EXERCISE REQUIREMENTS:
Two lines mark the range in the entries below: the one holding "ATOM 58 N N" and the one holding "ATOM 60 C C". Set down those two and all lines between them, exactly.

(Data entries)
<<<<

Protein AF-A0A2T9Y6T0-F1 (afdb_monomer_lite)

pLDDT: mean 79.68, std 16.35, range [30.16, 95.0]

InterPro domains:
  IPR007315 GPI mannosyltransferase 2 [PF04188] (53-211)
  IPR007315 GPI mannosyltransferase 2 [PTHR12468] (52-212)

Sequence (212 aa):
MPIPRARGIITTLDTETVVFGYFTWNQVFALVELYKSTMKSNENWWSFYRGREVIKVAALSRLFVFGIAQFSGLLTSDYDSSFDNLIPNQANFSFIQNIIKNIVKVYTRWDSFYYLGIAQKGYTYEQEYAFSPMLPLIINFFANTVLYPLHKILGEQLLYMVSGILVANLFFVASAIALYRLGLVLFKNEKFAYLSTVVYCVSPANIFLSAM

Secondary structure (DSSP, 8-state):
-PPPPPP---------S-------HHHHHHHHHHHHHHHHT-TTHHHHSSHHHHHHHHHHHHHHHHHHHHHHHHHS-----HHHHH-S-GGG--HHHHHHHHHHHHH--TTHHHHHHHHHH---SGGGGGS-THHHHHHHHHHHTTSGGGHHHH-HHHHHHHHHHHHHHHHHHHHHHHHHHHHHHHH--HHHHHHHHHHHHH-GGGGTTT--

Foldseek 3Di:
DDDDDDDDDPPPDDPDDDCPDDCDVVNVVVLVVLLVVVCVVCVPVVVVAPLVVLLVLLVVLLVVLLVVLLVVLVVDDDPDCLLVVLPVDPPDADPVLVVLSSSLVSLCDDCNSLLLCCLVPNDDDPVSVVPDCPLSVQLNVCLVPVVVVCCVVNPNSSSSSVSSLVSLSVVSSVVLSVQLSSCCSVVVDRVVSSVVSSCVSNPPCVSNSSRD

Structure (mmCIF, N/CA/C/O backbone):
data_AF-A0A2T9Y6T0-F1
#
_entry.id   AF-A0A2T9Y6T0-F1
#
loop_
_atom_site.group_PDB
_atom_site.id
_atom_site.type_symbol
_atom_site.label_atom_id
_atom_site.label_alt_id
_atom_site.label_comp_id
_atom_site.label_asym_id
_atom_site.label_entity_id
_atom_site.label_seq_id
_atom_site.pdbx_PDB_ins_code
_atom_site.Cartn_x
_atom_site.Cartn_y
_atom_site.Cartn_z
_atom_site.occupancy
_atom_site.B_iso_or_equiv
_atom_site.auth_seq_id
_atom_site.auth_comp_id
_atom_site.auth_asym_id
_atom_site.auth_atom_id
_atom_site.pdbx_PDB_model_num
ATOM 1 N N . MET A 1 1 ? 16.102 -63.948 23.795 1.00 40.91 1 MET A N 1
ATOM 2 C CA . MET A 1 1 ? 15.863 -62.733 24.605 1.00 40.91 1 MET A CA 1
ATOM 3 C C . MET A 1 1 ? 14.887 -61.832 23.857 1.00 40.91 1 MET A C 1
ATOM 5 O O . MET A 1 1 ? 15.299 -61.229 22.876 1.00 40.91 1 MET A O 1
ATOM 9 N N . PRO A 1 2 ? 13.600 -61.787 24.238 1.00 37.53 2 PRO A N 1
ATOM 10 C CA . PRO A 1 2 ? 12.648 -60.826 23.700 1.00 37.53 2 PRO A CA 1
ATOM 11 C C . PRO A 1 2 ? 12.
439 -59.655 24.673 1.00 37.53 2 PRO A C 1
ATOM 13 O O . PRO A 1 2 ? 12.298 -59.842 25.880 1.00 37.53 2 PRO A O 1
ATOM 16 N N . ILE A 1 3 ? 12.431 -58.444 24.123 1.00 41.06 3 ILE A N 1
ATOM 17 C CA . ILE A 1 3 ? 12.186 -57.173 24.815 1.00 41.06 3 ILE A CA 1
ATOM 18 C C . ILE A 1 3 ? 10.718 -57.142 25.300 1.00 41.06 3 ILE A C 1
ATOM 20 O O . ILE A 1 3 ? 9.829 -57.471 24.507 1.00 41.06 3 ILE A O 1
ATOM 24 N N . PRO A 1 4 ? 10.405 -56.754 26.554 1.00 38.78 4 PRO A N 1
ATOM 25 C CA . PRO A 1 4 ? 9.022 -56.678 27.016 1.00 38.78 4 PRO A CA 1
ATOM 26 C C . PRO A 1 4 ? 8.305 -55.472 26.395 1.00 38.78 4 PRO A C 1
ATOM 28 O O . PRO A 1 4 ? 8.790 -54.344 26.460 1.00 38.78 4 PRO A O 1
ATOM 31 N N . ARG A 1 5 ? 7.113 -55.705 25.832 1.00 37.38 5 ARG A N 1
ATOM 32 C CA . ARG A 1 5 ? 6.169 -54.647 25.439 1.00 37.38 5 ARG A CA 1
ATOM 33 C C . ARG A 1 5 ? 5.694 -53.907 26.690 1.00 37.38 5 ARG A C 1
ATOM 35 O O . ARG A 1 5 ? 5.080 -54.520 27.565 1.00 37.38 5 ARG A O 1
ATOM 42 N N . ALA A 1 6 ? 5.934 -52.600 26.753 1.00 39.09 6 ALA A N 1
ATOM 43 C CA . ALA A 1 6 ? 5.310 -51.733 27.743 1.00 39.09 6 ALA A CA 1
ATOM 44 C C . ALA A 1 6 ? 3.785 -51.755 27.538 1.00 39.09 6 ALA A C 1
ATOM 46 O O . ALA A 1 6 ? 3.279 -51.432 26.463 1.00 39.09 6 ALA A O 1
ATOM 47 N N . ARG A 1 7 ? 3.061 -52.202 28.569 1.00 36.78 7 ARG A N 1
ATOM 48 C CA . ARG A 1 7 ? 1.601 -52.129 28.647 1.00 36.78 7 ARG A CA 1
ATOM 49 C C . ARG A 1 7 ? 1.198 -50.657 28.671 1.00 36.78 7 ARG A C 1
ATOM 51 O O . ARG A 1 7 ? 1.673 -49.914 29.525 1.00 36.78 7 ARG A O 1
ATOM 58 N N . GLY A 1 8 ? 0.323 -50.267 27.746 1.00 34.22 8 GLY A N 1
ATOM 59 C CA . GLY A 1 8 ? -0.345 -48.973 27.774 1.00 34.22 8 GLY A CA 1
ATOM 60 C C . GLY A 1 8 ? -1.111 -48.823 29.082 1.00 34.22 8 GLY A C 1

>>>>
<<<<

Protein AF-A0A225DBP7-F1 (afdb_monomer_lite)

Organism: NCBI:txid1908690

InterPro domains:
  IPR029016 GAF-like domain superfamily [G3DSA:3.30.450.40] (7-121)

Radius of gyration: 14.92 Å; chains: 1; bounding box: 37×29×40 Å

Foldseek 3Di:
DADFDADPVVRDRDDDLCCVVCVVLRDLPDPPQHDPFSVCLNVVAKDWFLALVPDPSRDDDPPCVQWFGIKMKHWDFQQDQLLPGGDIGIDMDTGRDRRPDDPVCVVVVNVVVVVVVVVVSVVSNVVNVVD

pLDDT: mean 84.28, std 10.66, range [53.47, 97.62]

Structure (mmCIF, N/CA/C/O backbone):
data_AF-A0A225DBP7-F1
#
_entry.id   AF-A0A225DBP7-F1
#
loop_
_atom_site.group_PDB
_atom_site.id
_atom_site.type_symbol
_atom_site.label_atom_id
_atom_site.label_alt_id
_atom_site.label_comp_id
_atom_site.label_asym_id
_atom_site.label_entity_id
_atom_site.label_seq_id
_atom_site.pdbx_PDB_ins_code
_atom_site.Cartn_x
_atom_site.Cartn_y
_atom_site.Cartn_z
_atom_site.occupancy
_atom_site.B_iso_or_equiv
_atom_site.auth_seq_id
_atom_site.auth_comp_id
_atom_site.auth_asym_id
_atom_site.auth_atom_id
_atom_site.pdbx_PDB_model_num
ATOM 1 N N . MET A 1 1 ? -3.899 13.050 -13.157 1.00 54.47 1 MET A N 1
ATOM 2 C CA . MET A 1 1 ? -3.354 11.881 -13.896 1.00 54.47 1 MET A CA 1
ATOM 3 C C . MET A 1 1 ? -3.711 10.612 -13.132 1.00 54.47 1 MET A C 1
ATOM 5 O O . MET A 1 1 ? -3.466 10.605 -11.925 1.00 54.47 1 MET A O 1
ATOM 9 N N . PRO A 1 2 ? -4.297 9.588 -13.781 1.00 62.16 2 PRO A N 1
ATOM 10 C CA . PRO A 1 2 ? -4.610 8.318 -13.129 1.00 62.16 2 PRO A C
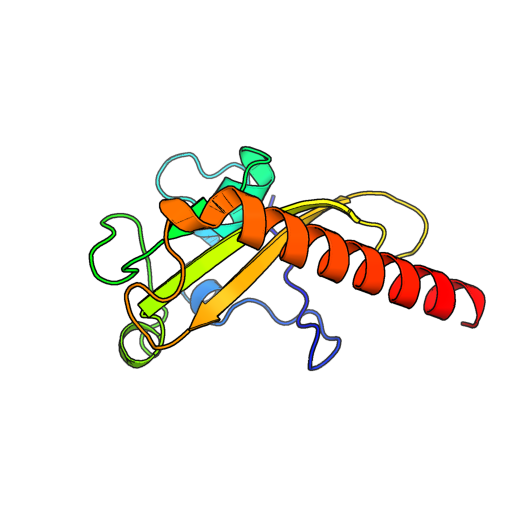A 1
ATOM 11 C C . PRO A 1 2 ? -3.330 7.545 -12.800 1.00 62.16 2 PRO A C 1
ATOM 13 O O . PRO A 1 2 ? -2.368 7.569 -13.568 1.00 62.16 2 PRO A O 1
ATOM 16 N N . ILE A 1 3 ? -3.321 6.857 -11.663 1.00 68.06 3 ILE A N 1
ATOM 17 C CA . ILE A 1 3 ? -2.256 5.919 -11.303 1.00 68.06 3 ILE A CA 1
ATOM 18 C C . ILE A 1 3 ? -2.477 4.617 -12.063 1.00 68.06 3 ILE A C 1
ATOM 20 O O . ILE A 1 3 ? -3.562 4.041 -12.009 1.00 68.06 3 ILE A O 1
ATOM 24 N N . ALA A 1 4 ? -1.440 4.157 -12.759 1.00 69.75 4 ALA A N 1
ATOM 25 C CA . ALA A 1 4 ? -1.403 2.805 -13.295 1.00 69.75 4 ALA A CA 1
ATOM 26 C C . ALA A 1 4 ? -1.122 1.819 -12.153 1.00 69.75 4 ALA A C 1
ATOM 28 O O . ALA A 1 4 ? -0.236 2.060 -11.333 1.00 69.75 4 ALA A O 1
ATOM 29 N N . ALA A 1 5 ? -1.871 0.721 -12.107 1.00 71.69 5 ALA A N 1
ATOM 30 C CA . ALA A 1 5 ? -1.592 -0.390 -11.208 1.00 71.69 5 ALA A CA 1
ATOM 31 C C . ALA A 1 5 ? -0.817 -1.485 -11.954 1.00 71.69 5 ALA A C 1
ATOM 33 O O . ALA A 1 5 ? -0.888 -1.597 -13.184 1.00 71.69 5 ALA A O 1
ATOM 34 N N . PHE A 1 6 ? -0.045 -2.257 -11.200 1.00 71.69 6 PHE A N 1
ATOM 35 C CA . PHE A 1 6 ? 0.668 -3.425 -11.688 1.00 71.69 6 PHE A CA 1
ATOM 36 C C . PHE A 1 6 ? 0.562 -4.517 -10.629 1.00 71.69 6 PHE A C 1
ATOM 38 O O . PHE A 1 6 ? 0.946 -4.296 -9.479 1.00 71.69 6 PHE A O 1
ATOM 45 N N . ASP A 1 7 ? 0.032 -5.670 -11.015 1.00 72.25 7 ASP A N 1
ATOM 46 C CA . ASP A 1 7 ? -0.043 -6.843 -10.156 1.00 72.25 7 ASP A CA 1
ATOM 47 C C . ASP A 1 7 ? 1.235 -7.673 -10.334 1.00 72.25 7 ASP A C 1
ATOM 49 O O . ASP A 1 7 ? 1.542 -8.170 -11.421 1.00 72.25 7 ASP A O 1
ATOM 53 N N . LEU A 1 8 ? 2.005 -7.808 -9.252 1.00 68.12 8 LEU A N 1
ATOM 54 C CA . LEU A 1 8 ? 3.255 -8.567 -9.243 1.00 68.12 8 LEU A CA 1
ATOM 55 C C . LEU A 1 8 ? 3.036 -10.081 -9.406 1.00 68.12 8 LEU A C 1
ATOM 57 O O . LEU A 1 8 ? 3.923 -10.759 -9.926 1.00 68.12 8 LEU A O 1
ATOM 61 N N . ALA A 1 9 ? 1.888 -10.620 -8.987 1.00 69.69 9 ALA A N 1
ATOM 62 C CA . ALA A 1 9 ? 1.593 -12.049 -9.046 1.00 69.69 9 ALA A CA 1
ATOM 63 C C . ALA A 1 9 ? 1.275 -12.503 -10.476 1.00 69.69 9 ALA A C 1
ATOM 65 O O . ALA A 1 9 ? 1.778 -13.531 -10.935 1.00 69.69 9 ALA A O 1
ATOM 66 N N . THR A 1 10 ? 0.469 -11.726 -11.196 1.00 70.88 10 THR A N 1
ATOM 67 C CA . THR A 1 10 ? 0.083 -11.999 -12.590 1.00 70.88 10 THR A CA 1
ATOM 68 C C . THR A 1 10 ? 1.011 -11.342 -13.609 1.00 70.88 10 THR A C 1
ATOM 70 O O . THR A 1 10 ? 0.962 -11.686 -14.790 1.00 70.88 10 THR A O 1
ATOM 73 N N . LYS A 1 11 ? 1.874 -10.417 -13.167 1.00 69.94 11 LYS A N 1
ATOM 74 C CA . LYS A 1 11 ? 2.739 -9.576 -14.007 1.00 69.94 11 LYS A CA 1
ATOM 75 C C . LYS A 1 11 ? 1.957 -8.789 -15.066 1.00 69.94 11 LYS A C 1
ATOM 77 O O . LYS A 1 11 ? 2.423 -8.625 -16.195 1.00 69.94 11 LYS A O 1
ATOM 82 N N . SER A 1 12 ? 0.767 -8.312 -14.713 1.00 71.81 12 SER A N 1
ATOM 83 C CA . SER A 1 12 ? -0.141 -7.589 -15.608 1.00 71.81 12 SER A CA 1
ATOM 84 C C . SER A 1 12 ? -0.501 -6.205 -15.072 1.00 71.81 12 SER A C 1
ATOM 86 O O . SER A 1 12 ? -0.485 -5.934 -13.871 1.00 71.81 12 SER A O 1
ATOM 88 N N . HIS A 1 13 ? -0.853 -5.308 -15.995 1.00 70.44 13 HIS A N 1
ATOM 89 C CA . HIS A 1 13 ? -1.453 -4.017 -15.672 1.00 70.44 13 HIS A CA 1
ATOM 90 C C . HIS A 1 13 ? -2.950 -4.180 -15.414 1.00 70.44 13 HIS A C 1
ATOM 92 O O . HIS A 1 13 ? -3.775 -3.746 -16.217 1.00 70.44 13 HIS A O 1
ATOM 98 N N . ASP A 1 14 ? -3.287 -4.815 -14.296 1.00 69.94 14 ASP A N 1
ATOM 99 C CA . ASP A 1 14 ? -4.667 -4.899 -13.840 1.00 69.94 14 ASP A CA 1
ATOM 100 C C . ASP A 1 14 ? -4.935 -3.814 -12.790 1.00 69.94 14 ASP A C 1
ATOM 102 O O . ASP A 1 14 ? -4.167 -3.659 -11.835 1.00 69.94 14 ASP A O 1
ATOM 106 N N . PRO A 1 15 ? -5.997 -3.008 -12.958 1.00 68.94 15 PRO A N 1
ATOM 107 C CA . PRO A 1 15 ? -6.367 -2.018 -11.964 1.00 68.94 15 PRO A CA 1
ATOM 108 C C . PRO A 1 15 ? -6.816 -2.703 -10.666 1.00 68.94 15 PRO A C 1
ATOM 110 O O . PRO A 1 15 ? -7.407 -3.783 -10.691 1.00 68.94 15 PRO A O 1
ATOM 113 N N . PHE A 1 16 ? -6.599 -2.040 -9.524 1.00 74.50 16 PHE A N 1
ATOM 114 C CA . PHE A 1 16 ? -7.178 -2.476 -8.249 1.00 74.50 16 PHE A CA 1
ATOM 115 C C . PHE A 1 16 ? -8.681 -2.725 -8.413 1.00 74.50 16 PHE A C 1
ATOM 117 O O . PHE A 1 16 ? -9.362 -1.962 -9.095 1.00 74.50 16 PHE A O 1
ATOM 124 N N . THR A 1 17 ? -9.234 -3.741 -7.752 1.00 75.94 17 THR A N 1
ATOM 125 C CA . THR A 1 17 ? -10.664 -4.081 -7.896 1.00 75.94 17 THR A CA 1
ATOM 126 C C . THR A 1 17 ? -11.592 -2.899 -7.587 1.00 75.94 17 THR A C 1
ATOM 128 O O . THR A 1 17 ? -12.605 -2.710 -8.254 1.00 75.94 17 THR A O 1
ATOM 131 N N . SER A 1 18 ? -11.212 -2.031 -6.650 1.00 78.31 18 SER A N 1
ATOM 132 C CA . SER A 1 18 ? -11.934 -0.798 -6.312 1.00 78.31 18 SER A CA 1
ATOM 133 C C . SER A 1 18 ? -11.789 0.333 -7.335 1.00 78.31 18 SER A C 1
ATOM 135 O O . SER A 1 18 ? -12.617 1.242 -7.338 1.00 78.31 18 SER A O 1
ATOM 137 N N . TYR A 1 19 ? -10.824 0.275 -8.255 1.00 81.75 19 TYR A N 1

>>>>

RESPONSE TO THE TASK:
ATOM 58 N N . GLY A 1 8 ? 0.323 -50.267 27.746 1.00 34.22 8 GLY A N 1
ATOM 59 C CA . GLY A 1 8 ? -0.345 -48.973 27.774 1.00 34.22 8 GLY A CA 1
ATOM 60 C C . GLY A 1 8 ? -1.111 -48.823 29.082 1.00 34.22 8 GLY A C 1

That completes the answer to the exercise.